Having once owned and cooked in one myself you’d think I’d know how to behave in restaurants.
Arriving at The Ivy for their new fandangled Butterfly Afternoon Tea with my chum, Jing Jing, it might have occurred to me in advance that she’s lactose intolerant. To be fair to myself I’d completely forgotten, possibly because every restaurant seems to cater for veganism and every other millennial food intolerance, whether diners need a refined menu or not.
I’m happy to report that The Ivy do not do a vegan, dairy free afternoon tea as standard: go Ivy!
Yet the staff here are indeed the best in the business and went out of their way to give my chum a great three tiered selection of loveliness. My dairy-do tea was delightful, especially the scones which were almost as good as my dear old grans.
But Ivy, may we please have raspberry jam rather than strawberry compote? We’re in Scotland, after all. The Ivy on St Andrew Square is a glam experience and I love the maximalist decor. In honour of their butterfly theme they even have a large butterfly you can stand in the middle of to create an Instagram worthy pic.
The original Ivy was a restaurant where the famous went to be discreet and the new where we take selfies. Is that progress? However the service is of the top tier here and if the brand can hold onto such a standard that’s something to be proud of.
To the Waldorf and Mark Greenaway’s latest restaurant, ‘Grazing’. A table of four, we decided to order one of each of the sharing plates. I’ve noticed that chefs have a wheeze to make their life easier by presenting the dishes ‘as they are ready’, but here Mark goes old school, bless him, and gets they whole lot out at once. The beef tartare was the biggest hit for me, there was something about the texture. There’s no denying that Greenaway is a brilliant chef although he has had a reputation for mucking about with perfection: deconstructed lemon meringue pie, for example. The only food I’d like to see off this menu is the duck fat butter. Imagine taking possibly the best tasting food known to humanity and adding duck fat to it? It’s like giving a 20 year old Brigitte Bardot botox. When the food is great and the menu clever you need to know when to stop.
On the subject of getting the balance right, I’m quite a fan of the Nauticus on Leith’s Duke Street, an old boozer turned cocktail bar but still with a pub feel. Okay, some of the bar staff would appear to have waxed moustaches but they’ve kept the hipster element in check. My perfect Manhattan was indeed so.
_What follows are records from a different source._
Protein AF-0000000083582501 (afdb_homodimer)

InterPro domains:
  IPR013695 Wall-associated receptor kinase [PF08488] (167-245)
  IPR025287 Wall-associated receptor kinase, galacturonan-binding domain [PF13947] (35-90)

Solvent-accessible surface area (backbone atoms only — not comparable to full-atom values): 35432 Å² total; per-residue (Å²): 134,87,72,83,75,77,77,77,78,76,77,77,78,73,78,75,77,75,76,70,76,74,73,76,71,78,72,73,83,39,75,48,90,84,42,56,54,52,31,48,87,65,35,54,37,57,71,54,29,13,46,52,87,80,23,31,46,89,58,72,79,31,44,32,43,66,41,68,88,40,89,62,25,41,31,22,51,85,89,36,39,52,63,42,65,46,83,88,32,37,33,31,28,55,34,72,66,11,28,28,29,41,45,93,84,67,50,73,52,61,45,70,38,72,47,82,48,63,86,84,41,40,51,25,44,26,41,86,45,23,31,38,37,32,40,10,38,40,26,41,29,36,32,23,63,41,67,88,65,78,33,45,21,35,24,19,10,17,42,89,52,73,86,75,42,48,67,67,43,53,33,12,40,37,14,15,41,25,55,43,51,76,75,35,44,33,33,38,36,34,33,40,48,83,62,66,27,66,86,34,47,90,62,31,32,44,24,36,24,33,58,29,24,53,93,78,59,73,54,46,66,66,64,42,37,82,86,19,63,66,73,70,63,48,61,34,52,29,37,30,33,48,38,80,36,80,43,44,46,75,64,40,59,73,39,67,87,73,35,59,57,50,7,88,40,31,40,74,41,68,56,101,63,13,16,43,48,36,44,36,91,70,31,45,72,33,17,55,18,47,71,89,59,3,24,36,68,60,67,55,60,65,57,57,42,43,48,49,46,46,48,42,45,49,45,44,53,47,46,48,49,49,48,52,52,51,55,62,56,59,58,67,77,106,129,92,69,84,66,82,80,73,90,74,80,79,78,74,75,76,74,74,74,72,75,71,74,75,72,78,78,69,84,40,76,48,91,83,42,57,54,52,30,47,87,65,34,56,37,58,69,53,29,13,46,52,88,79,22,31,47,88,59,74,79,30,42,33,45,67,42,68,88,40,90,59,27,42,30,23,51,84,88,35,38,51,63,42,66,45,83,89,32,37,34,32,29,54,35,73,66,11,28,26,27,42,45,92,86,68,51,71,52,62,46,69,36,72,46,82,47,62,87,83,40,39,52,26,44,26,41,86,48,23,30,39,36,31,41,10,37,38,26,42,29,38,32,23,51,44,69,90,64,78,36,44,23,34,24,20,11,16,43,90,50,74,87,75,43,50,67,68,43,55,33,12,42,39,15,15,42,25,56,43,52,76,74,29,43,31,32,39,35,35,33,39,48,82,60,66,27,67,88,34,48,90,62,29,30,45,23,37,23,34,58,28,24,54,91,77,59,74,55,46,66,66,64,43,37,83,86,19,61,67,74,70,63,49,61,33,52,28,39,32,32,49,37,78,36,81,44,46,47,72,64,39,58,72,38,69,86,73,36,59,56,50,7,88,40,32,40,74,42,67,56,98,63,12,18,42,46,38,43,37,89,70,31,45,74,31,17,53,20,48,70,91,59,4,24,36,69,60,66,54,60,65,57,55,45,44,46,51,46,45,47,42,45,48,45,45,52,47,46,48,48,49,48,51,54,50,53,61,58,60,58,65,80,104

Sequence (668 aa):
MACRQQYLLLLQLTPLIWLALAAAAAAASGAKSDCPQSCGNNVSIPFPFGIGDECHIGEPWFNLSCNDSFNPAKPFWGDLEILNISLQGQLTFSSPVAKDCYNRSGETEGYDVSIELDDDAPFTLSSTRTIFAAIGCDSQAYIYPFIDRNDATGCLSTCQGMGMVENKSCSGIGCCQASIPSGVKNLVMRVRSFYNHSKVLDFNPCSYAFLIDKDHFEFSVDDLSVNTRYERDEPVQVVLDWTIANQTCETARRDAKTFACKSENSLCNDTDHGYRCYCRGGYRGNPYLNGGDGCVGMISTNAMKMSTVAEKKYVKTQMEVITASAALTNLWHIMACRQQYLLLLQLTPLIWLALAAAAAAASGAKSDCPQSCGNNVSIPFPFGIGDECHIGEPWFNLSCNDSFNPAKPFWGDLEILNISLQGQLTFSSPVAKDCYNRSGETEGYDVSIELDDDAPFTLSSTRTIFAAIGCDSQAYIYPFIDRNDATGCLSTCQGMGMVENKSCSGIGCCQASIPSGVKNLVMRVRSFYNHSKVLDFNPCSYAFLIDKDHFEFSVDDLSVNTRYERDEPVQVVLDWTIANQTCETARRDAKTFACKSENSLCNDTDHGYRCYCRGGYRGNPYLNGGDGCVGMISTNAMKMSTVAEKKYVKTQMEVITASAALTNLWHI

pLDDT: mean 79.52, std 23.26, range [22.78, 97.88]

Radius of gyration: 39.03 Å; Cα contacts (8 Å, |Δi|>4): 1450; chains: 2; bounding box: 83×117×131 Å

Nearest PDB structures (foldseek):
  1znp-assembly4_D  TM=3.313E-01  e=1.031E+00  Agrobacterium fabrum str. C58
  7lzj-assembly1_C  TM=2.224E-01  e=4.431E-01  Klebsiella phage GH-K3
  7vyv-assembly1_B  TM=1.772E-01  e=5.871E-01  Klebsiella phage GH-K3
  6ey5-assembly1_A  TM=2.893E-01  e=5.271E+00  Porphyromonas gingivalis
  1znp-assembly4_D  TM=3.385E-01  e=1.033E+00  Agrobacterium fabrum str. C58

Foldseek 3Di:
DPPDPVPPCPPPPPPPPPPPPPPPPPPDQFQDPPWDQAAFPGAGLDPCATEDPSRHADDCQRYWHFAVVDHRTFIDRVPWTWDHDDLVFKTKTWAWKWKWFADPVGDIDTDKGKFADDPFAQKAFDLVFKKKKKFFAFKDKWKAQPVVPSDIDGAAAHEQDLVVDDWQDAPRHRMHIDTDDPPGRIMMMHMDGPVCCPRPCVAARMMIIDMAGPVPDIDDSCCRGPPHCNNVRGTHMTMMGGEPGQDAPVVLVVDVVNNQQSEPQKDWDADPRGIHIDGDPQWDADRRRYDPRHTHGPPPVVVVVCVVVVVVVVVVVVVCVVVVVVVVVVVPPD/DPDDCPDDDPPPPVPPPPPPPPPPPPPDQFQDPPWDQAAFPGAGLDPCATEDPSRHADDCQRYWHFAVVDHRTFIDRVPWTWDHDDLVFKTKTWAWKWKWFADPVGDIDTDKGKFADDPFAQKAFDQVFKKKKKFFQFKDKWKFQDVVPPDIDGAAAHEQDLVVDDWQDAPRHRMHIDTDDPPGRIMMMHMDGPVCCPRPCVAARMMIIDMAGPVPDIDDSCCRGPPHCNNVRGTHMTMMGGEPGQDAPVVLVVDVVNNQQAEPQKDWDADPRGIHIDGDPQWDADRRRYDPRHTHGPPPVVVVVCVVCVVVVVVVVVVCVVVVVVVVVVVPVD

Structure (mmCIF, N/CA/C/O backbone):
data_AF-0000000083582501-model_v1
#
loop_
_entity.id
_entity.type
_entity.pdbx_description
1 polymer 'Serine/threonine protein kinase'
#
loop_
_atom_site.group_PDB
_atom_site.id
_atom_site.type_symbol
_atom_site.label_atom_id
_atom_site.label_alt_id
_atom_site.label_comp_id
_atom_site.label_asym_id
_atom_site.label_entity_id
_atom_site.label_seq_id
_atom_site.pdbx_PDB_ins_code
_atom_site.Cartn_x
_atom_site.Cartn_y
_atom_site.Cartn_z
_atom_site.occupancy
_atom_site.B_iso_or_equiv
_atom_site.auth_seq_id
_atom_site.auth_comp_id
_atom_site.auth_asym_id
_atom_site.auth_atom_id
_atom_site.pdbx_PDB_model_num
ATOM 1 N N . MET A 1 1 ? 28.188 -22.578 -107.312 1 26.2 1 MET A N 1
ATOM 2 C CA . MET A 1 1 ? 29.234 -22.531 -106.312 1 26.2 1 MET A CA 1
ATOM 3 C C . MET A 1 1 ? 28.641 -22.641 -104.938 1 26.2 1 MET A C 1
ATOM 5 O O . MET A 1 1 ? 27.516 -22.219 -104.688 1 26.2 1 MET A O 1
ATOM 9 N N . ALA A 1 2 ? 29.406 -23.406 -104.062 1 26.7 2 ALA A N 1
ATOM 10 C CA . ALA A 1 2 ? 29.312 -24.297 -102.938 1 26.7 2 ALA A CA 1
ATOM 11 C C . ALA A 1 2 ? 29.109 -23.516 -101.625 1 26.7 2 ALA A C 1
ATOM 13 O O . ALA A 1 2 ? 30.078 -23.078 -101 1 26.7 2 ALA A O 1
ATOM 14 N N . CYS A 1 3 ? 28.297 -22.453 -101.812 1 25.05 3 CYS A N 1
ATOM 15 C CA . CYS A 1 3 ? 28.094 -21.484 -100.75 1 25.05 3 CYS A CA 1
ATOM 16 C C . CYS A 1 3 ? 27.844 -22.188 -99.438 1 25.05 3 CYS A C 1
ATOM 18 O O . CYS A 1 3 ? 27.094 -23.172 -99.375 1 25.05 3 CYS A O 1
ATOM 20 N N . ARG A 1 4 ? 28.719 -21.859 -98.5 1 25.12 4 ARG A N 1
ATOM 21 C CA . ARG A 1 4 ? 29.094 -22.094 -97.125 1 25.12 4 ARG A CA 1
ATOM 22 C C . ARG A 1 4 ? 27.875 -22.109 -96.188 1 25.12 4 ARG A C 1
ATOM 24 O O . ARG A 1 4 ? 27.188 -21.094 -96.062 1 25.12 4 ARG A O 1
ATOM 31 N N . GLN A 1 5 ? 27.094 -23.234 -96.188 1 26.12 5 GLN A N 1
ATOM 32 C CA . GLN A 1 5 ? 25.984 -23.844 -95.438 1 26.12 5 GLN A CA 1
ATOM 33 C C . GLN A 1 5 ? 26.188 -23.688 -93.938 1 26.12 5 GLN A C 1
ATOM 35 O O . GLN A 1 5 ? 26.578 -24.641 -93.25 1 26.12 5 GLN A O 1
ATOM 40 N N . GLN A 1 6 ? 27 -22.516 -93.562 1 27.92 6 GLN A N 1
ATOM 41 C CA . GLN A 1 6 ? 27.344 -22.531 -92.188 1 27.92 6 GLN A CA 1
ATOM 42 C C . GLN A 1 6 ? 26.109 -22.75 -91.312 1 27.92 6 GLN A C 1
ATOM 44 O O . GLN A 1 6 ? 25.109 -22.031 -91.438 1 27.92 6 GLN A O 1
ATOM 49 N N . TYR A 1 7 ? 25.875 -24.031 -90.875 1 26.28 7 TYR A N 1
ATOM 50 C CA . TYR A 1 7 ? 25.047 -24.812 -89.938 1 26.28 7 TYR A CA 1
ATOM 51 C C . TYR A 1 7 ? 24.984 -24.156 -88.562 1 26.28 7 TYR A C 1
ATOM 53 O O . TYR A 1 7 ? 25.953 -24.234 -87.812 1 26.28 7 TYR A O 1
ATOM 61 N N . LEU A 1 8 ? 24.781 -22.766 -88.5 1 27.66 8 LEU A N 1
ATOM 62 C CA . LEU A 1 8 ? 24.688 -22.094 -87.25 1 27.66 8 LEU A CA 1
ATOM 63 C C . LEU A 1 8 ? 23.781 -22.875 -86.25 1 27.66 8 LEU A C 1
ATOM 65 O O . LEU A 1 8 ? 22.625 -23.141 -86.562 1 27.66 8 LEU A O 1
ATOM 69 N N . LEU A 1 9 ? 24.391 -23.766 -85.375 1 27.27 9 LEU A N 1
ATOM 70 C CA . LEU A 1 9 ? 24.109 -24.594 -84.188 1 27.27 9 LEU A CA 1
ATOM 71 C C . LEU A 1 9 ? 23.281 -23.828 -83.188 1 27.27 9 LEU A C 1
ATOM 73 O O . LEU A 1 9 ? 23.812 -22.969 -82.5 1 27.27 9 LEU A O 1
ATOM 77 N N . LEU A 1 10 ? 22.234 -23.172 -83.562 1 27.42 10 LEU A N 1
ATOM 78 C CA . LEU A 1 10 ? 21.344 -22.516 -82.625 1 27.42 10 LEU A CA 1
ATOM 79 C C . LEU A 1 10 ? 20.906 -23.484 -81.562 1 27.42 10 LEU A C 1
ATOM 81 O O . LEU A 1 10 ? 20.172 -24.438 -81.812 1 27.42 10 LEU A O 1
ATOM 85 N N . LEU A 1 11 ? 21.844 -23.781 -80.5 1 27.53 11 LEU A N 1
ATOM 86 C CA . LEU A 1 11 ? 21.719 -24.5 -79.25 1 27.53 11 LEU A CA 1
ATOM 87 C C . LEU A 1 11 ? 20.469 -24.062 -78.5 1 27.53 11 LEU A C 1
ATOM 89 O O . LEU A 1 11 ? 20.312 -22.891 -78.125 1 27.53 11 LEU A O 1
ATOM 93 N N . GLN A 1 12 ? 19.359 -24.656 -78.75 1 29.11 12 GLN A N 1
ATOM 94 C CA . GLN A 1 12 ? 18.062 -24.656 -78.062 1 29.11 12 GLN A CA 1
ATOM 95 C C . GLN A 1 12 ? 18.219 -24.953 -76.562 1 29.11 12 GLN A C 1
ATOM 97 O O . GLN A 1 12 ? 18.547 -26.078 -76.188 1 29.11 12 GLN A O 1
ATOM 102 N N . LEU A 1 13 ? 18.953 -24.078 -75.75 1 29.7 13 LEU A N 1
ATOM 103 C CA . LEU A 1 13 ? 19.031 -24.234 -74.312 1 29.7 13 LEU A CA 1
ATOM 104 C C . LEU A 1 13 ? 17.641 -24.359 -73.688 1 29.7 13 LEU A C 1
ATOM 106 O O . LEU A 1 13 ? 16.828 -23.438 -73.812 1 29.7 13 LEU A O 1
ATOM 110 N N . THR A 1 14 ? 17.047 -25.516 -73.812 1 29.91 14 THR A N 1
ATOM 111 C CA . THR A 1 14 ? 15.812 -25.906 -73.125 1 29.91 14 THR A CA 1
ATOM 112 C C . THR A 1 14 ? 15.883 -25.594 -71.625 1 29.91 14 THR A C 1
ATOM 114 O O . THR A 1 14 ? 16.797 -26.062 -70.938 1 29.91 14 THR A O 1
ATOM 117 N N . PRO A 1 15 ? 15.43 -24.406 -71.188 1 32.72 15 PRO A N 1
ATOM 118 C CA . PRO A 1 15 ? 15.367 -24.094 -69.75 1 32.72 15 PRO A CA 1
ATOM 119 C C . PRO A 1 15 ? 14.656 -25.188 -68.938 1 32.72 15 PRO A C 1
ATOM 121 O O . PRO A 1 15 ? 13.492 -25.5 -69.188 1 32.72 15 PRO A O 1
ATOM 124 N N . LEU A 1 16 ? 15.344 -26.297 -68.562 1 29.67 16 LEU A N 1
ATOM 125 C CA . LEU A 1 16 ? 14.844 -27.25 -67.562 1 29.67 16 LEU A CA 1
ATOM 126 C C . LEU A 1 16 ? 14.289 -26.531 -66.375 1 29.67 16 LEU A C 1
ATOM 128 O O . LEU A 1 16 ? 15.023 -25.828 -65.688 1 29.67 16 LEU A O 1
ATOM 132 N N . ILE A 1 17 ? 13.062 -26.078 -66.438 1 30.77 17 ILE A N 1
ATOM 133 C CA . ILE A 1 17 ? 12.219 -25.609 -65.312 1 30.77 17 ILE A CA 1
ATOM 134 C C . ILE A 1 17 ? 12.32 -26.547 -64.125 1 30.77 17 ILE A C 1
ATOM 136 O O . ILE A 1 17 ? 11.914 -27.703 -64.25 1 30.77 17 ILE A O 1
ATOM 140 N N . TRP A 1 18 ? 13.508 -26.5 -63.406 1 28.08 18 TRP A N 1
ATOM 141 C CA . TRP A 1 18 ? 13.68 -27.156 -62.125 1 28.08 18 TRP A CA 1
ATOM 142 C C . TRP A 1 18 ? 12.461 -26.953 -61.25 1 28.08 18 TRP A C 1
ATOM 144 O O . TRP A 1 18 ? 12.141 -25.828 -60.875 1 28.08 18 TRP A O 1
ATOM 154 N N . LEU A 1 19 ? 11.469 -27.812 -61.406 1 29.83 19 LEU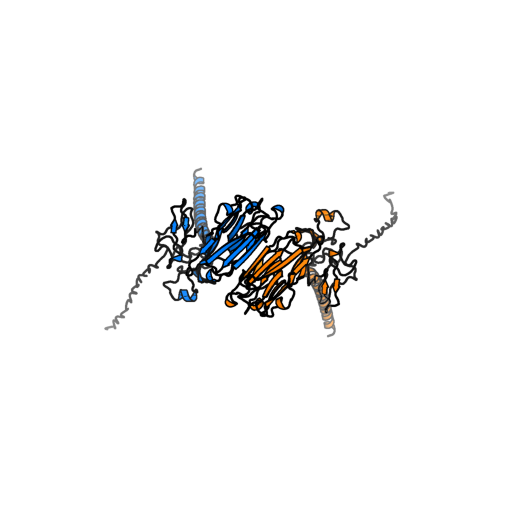 A N 1
ATOM 155 C CA . LEU A 1 19 ? 10.391 -28.031 -60.438 1 29.83 19 LEU A CA 1
ATOM 156 C C . LEU A 1 19 ? 10.945 -28.203 -59.031 1 29.83 19 LEU A C 1
ATOM 158 O O . LEU A 1 19 ? 11.539 -29.234 -58.719 1 29.83 19 LEU A O 1
ATOM 162 N N . ALA A 1 20 ? 11.672 -27.172 -58.531 1 27.52 20 ALA A N 1
ATOM 163 C CA . ALA A 1 20 ? 12.078 -27.281 -57.125 1 27.52 20 ALA A CA 1
ATOM 164 C C . ALA A 1 20 ? 10.914 -27.719 -56.25 1 27.52 20 ALA A C 1
ATOM 166 O O . ALA A 1 20 ? 9.883 -27.062 -56.188 1 27.52 20 ALA A O 1
ATOM 167 N N . LEU A 1 21 ? 10.727 -29.016 -56.062 1 27.2 21 LEU A N 1
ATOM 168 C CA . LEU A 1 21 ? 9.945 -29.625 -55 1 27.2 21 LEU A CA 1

“I hope you’re going on somewhere because your a bit over dressed for us.” said no Glaswegian Maitre ‘D ever. Yet this was my welcome into one of the smarter Edinburgh restaurants. He wasn’t joking either. Edinburgh residents have never been known for their glamour but I’ve recently noticed a celebration of scruffiness. Wearing shorts to a restaurant is never acceptable, even on holiday.
I long for a restaurant where gentlemen are denied entry without a tie and the sight of utility bra straps a thing of the past.